Completions and Wait Queues
Blocking synchronization: sleeping until an event occurs
struct completion
completion is a simple one-shot synchronization primitive: one thread waits, another signals when done. It's simpler and safer than using wait_queue_head_t directly for this common pattern.
#include <linux/completion.h>
/* Declare and initialize */
DECLARE_COMPLETION(my_completion);
/* Or dynamically: */
struct completion c;
init_completion(&c);
/* Waiter thread: block until signaled */
wait_for_completion(&c);
/* Execution continues here after signal */
/* Signaler thread: wake up the waiter */
complete(&c);
/* After complete(), one waiter is woken */
Completion variants
/* Timed wait: return 0 on timeout, 1 on completion */
unsigned long remaining = wait_for_completion_timeout(&c, HZ);
if (!remaining)
pr_err("Timed out waiting!\n");
/* Interruptible wait: return -ERESTARTSYS if signal arrives */
int ret = wait_for_completion_interruptible(&c);
if (ret)
return ret; /* interrupted */
/* Interruptible with timeout */
long ret = wait_for_completion_interruptible_timeout(&c, timeout);
/* ret > 0: completed */
/* ret == 0: timed out */
/* ret < 0: interrupted */
/* Wake all waiters (not just one) */
complete_all(&c);
/* Reinitialize after all waiters have woken */
reinit_completion(&c);
/* Check without blocking */
if (completion_done(&c)) {
/* already signaled */
}
Completion with try_wait
/* Non-blocking check: acquire if already signaled */
if (try_wait_for_completion(&c)) {
/* Was already complete — no blocking */
} else {
/* Not yet complete — would have blocked */
}
struct wait_queue_head_t
wait_queue_head_t is the lower-level primitive that completion builds on. It supports:
- Multiple waiters on the same event
- Custom wake conditions
- Exclusive vs non-exclusive wakeup
- poll()/select()/epoll integration
#include <linux/wait.h>
/* Declare */
DECLARE_WAIT_QUEUE_HEAD(my_wq);
/* Or: */
wait_queue_head_t wq;
init_waitqueue_head(&wq);
wait_event: the standard pattern
wait_event combines the wait with a condition check:
/* Waiter: sleep until condition is true */
wait_event(wq, condition);
/* condition is re-evaluated after every wakeup */
/* Interruptible version */
int ret = wait_event_interruptible(wq, condition);
if (ret)
return ret; /* -ERESTARTSYS: signal received */
/* With timeout */
long ret = wait_event_timeout(wq, condition, timeout_jiffies);
/* ret > 0: condition met */
/* ret == 0: timed out */
/* With interruptible + timeout */
long ret = wait_event_interruptible_timeout(wq, condition, timeout);
The wake_up / wait_event contract:
/* Signaler: modify the condition variable, then wake */
WRITE_ONCE(data_ready, true);
wake_up(&wq); /* wake one non-exclusive waiter */
wake_up_all(&wq); /* wake all waiters */
wake_up_interruptible(&wq); /* wake only interruptible waiters */
wait_event uses a loop:
/* wait_event expansion (simplified): */
for (;;) {
prepare_to_wait(&wq, &__wait, TASK_UNINTERRUPTIBLE);
if (condition)
break;
schedule(); /* sleep */
}
finish_wait(&wq, &__wait);
This correctly handles races: if the condition becomes true between the check and schedule(), the wake_up will have set the task state back to TASK_RUNNING.

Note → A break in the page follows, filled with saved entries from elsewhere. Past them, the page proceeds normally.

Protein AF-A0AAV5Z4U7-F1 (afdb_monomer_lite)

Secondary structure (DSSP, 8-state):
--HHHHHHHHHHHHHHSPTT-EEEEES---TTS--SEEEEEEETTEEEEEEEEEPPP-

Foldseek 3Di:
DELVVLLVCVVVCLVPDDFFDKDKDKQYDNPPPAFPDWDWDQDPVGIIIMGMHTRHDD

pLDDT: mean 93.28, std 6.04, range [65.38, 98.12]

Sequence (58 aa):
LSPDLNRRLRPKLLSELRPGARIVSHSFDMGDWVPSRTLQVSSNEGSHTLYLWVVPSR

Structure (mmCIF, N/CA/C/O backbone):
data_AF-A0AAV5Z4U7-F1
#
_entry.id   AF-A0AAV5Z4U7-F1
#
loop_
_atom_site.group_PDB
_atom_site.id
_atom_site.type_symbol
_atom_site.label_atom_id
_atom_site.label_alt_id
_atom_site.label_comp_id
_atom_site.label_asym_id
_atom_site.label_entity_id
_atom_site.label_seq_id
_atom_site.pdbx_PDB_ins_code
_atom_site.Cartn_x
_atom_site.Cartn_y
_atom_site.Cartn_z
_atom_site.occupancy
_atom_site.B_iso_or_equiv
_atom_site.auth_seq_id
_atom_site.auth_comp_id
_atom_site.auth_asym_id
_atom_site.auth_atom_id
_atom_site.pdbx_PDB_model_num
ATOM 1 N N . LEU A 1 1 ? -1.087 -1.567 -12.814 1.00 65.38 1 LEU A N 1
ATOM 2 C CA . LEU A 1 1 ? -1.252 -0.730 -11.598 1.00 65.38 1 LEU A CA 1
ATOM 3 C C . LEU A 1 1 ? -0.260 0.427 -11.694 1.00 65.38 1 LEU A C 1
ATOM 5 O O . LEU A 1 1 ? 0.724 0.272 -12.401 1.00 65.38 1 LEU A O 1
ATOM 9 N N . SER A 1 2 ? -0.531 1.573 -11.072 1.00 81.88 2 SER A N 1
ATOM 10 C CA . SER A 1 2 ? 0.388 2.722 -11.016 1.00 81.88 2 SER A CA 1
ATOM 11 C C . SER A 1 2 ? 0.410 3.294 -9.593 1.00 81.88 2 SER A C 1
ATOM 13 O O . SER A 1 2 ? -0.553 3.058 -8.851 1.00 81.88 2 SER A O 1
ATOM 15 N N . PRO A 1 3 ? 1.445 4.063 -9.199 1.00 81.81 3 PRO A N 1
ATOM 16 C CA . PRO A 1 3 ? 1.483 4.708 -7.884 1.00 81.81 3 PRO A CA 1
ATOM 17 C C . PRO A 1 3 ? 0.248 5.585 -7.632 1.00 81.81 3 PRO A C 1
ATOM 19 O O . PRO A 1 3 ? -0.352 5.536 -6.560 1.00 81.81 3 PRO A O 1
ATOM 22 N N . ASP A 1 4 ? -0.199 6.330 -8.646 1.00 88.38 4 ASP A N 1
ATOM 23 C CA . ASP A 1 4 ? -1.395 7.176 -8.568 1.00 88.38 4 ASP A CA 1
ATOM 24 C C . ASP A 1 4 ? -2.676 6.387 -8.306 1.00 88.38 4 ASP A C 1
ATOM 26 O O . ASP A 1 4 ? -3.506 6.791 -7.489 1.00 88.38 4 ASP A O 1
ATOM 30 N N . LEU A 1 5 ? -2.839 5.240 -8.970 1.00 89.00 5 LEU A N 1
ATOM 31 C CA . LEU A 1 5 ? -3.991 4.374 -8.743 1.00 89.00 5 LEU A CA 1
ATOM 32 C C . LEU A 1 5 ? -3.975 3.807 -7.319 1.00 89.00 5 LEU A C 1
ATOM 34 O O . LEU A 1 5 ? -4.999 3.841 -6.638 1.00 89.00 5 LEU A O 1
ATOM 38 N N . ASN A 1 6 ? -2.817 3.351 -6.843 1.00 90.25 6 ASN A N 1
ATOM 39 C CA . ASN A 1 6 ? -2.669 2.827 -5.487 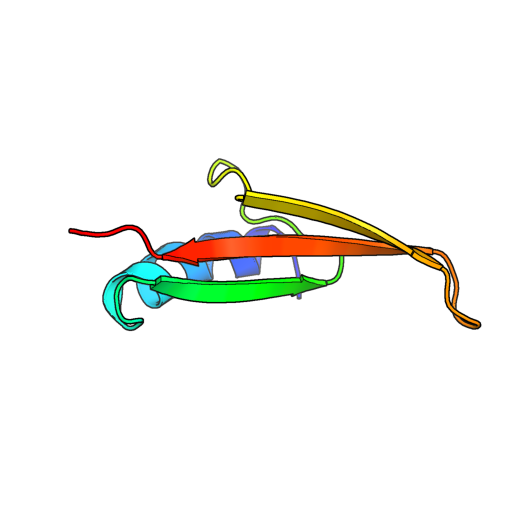1.00 90.25 6 ASN A CA 1
ATOM 40 C C . ASN A 1 6 ? -3.004 3.887 -4.425 1.00 90.25 6 ASN A C 1
ATOM 42 O O . ASN A 1 6 ? -3.746 3.603 -3.481 1.00 90.25 6 ASN A O 1
ATOM 46 N N . ARG A 1 7 ? -2.547 5.133 -4.617 1.00 88.94 7 ARG A N 1
ATOM 47 C CA . ARG A 1 7 ? -2.906 6.266 -3.747 1.00 88.94 7 ARG A CA 1
ATOM 48 C C . ARG A 1 7 ? -4.413 6.517 -3.713 1.00 88.94 7 ARG A C 1
ATOM 50 O O . ARG A 1 7 ? -4.968 6.733 -2.639 1.00 88.94 7 ARG A O 1
ATOM 57 N N . ARG A 1 8 ? -5.094 6.435 -4.862 1.00 91.38 8 ARG A N 1
ATOM 58 C CA . ARG A 1 8 ? -6.561 6.588 -4.947 1.00 91.38 8 ARG A CA 1
ATOM 59 C C . ARG A 1 8 ? -7.326 5.423 -4.314 1.00 91.38 8 ARG A C 1
ATOM 61 O O . ARG A 1 8 ? -8.443 5.626 -3.848 1.00 91.38 8 ARG A O 1
ATOM 68 N N . LEU A 1 9 ? -6.745 4.223 -4.280 1.00 92.19 9 LEU A N 1
ATOM 69 C CA . LEU A 1 9 ? -7.350 3.047 -3.645 1.00 92.19 9 LEU A CA 1
ATOM 70 C C . LEU A 1 9 ? -7.212 3.055 -2.119 1.00 92.19 9 LEU A C 1
ATOM 72 O O . LEU A 1 9 ? -8.086 2.520 -1.437 1.00 92.19 9 LEU A O 1
ATOM 76 N N . ARG A 1 10 ? -6.162 3.681 -1.572 1.00 91.94 10 ARG A N 1
ATOM 77 C CA . ARG A 1 10 ? -5.882 3.711 -0.125 1.00 91.94 10 ARG A CA 1
ATOM 78 C C . ARG A 1 10 ? -7.107 4.046 0.748 1.00 91.94 10 ARG A C 1
ATOM 80 O O . ARG A 1 10 ? -7.356 3.276 1.676 1.00 91.94 10 ARG A O 1
ATOM 87 N N . PRO A 1 11 ? -7.901 5.109 0.492 1.00 94.50 11 PRO A N 1
ATOM 88 C CA . PRO A 1 11 ? -9.067 5.421 1.324 1.00 94.50 11 PRO A CA 1
ATOM 89 C C . PRO A 1 11 ? -10.108 4.295 1.344 1.00 94.50 11 PRO A C 1
ATOM 91 O O . PRO A 1 11 ? -10.638 3.962 2.401 1.00 94.50 11 PRO A O 1
ATOM 94 N N . LYS A 1 12 ? -10.354 3.657 0.192 1.00 95.38 12 LYS A N 1
ATOM 95 C CA . LYS A 1 12 ? -11.286 2.529 0.074 1.00 95.38 12 LYS A CA 1
ATOM 96 C C . LYS A 1 12 ? -10.774 1.308 0.841 1.00 95.38 12 LYS A C 1
ATOM 98 O O . LYS A 1 12 ? -11.531 0.704 1.593 1.00 95.38 12 LYS A O 1
ATOM 103 N N . LEU A 1 13 ? -9.481 0.996 0.718 1.00 94.62 13 LEU A N 1
ATOM 104 C CA . LEU A 1 13 ? -8.845 -0.114 1.438 1.00 94.62 13 LEU A CA 1
ATOM 105 C C . LEU A 1 13 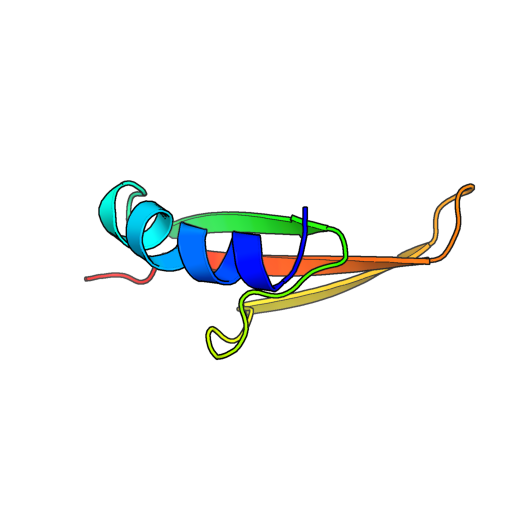? -8.952 0.067 2.959 1.00 94.62 13 LEU A C 1
ATOM 107 O O . LEU A 1 13 ? -9.328 -0.869 3.654 1.00 94.62 13 LEU A O 1
ATOM 111 N N . LEU A 1 14 ? -8.684 1.272 3.470 1.00 93.44 14 LEU A N 1
ATOM 112 C CA . LEU A 1 14 ? -8.801 1.582 4.901 1.00 93.44 14 LEU A CA 1
ATOM 113 C C . LEU A 1 14 ? -10.255 1.595 5.403 1.00 93.44 14 LEU A C 1
ATOM 115 O O . LEU A 1 14 ? -10.497 1.349 6.584 1.00 93.44 14 LEU A O 1
ATOM 119 N N . SER A 1 15 ? -11.219 1.886 4.526 1.00 95.62 15 SER A N 1
ATOM 120 C CA . SER A 1 15 ? -12.645 1.892 4.867 1.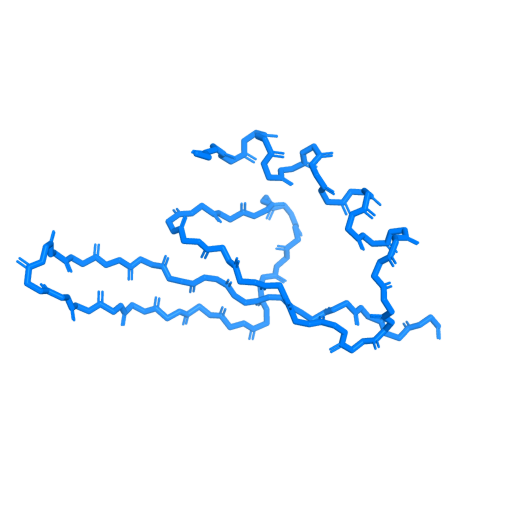00 95.62 15 SER A CA 1
ATOM 121 C C . SER A 1 15 ? -13.258 0.490 4.902 1.00 95.62 15 SER A C 1
ATOM 123 O O . SER A 1 15 ? -14.118 0.226 5.740 1.00 95.62 15 SER A O 1
ATOM 125 N N . GLU A 1 16 ? -12.870 -0.386 3.974 1.00 96.81 16 GLU A N 1
ATOM 126 C CA . GLU A 1 16 ? -13.568 -1.658 3.727 1.00 96.81 16 GLU A CA 1
ATOM 127 C C . GLU A 1 16 ? -12.870 -2.871 4.344 1.00 96.81 16 GLU A C 1
ATOM 129 O O . GLU A 1 16 ? -13.520 -3.872 4.653 1.00 96.81 16 GLU A O 1
ATOM 134 N N . LEU A 1 17 ? -11.554 -2.806 4.539 1.00 97.00 17 LEU A N 1
ATOM 135 C CA . LEU A 1 17 ? -10.807 -3.907 5.128 1.00 97.00 17 LEU A CA 1
ATOM 136 C C . LEU A 1 17 ? -10.864 -3.864 6.656 1.00 97.00 17 LEU A C 1
ATOM 138 O O . LEU A 1 17 ? -10.855 -2.811 7.291 1.00 97.00 17 LEU A O 1
ATOM 142 N N . ARG A 1 18 ? -10.881 -5.053 7.258 1.00 96.81 18 ARG A N 1
ATOM 143 C CA . ARG A 1 18 ? -10.826 -5.204 8.715 1.00 96.81 18 ARG A CA 1
ATOM 144 C C . ARG A 1 18 ? -9.431 -4.828 9.238 1.00 96.81 18 ARG A C 1
ATOM 146 O O . ARG A 1 18 ? -8.447 -5.091 8.540 1.00 96.81 18 ARG A O 1
ATOM 153 N N . PRO A 1 19 ? -9.319 -4.306 10.473 1.00 97.00 19 PRO A N 1
ATOM 154 C CA . PRO A 1 19 ? -8.033 -4.197 11.154 1.00 97.00 19 PRO A CA 1
ATOM 155 C C . PRO A 1 19 ? -7.238 -5.506 11.101 1.00 97.00 19 PRO A C 1
ATOM 157 O O . PRO A 1 19 ? -7.804 -6.591 11.242 1.00 97.00 19 PRO A O 1
ATOM 160 N N . GLY A 1 20 ? -5.933 -5.406 10.857 1.00 96.75 20 GLY A N 1
ATOM 161 C CA . GLY A 1 20 ? -5.048 -6.558 10.677 1.00 96.75 20 GLY A CA 1
ATOM 162 C C . GLY A 1 20 ? -5.051 -7.167 9.269 1.00 96.75 20 GLY A C 1
ATOM 163 O O . GLY A 1 20 ? -4.226 -8.039 8.989 1.00 96.75 20 GLY A O 1
ATOM 164 N N . ALA A 1 21 ? -5.920 -6.719 8.353 1.00 97.88 21 ALA A N 1
ATOM 165 C CA . ALA A 1 21 ? -5.856 -7.153 6.959 1.00 97.88 21 ALA A CA 1
ATOM 166 C C . ALA A 1 21 ? -4.502 -6.782 6.332 1.00 97.88 21 ALA A C 1
ATOM 168 O O . ALA A 1 21 ? -3.981 -5.686 6.540 1.00 97.88 21 ALA A O 1
ATOM 169 N N . ARG A 1 22 ? -3.938 -7.710 5.553 1.00 97.69 22 ARG A N 1
ATOM 170 C CA . ARG A 1 22 ? -2.645 -7.544 4.879 1.00 97.69 22 ARG A CA 1
ATOM 171 C C . ARG A 1 22 ? -2.868 -7.151 3.429 1.00 97.69 22 ARG A C 1
ATOM 173 O O . ARG A 1 22 ? -3.598 -7.837 2.718 1.00 97.69 22 ARG A O 1
ATOM 180 N N . ILE A 1 23 ? -2.205 -6.088 2.997 1.00 96.94 23 ILE A N 1
ATOM 181 C CA . ILE A 1 23 ? -2.254 -5.602 1.621 1.00 96.94 23 ILE A CA 1
ATOM 182 C C . ILE A 1 23 ? -0.860 -5.741 1.027 1.00 96.94 23 ILE A C 1
ATOM 184 O O . ILE A 1 23 ? 0.098 -5.220 1.594 1.00 96.94 23 ILE A O 1
ATOM 188 N N . VAL A 1 24 ? -0.752 -6.432 -0.106 1.00 96.81 24 VAL A N 1
ATOM 189 C CA . VAL A 1 24 ? 0.503 -6.584 -0.849 1.00 96.81 24 VAL A CA 1
ATOM 190 C C . VAL A 1 24 ? 0.373 -5.873 -2.188 1.00 96.81 24 VAL A C 1
ATOM 192 O O . VAL A 1 24 ? -0.601 -6.089 -2.906 1.00 96.81 24 VAL A O 1
ATOM 195 N N . SER A 1 25 ? 1.358 -5.043 -2.524 1.00 95.69 25 SER A N 1
ATOM 196 C CA . SER A 1 25 ? 1.483 -4.420 -3.843 1.00 95.69 25 SER A CA 1
ATOM 197 C C . SER A 1 25 ? 2.790 -4.842 -4.502 1.00 95.69 25 SER A C 1
ATOM 199 O O . SER A 1 25 ? 3.842 -4.877 -3.859 1.00 95.69 25 SER A O 1
ATOM 201 N N . HIS A 1 26 ? 2.715 -5.152 -5.795 1.00 94.94 26 HIS A N 1
ATOM 202 C CA . HIS A 1 26 ? 3.863 -5.461 -6.640 1.00 94.94 26 HIS A CA 1
ATOM 203 C C . HIS A 1 26 ? 4.319 -4.198 -7.368 1.00 94.94 26 HIS A C 1
ATOM 205 O O . HIS A 1 26 ? 3.521 -3.525 -8.018 1.00 94.94 26 HIS A O 1
ATOM 211 N N . SER A 1 27 ? 5.609 -3.889 -7.253 1.00 94.00 27 SER A N 1
ATOM 212 C CA . SER A 1 27 ? 6.328 -2.806 -7.939 1.00 94.00 27 SER A CA 1
ATOM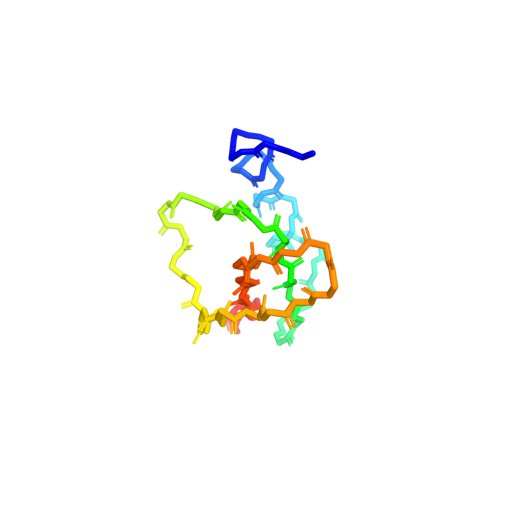 213 C C . SER A 1 27 ? 5.950 -1.365 -7.568 1.00 94.00 27 SER A C 1
ATOM 215 O O . SER A 1 27 ? 6.768 -0.474 -7.770 1.00 94.00 27 SER A O 1
ATOM 217 N N . PHE A 1 28 ? 4.773 -1.111 -6.989 1.00 94.69 28 PHE A N 1
ATOM 218 C CA . PHE A 1 28 ? 4.298 0.246 -6.690 1.00 94.69 28 PHE A CA 1
ATOM 219 C C . PHE A 1 28 ? 3.921 0.429 -5.219 1.00 94.69 28 PHE A C 1
ATOM 221 O O . PHE A 1 28 ? 3.202 -0.399 -4.655 1.00 94.69 28 PHE A O 1
ATOM 228 N N . ASP A 1 29 ? 4.354 1.539 -4.621 1.00 93.38 29 ASP A N 1
ATOM 229 C CA . ASP A 1 29 ? 3.999 1.915 -3.253 1.00 93.38 29 ASP A CA 1
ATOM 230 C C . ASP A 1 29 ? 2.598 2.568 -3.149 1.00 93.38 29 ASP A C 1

Custom wait: prepare_to_wait / finish_wait
For more complex patterns:
DEFINE_WAIT(wait);
prepare_to_wait(&wq, &wait, TASK_INTERRUPTIBLE);
while (!condition) {
if (signal_pending(current)) {
/* Signal received */
break;
}
/* Drop any locks here before sleeping */
spin_unlock_irq(&lock);
schedule();
spin_lock_irq(&lock);
/* Recheck condition here */
}
finish_wait(&wq, &wait);
Exclusive waiters
Exclusive waiters are woken one at a time (thundering herd prevention):
/* Add as exclusive waiter (only woken by wake_up, not wake_up_all) */
prepare_to_wait_exclusive(&wq, &wait, TASK_INTERRUPTIBLE);
/* wake_up: wakes exactly one exclusive waiter + all non-exclusive */
wake_up(&wq);
Used for accept() on TCP listen sockets: only one of many waiting accept() calls needs to be woken when a connection arrives.
poll/select/epoll integration
Drivers implement poll (or ->poll in file_operations) using wait queues:
/* In file_operations.poll or .f_poll: */
static __poll_t mydev_poll(struct file *file, poll_table *wait)
{
struct mydev *dev = file->private_data;
__poll_t mask = 0;
/* Register this file's wait queue with the poll table */
poll_wait(file, &dev->read_wq, wait);
poll_wait(file, &dev->write_wq, wait);
/* Check current state */
if (!kfifo_is_empty(&dev->recv_fifo))
mask |= EPOLLIN | EPOLLRDNORM; /* data available to read */
if (!kfifo_is_full(&dev->send_fifo))
mask |= EPOLLOUT | EPOLLWRNORM; /* space available to write */
return mask;
}
/* When data arrives: wake the wait queue */
void mydev_data_arrived(struct mydev *dev)
{
kfifo_put(&dev->recv_fifo, data);
wake_up_interruptible(&dev->read_wq);
}
poll_wait adds the wait queue to the poll table so that epoll monitors it. When wake_up fires, epoll wakes the calling process.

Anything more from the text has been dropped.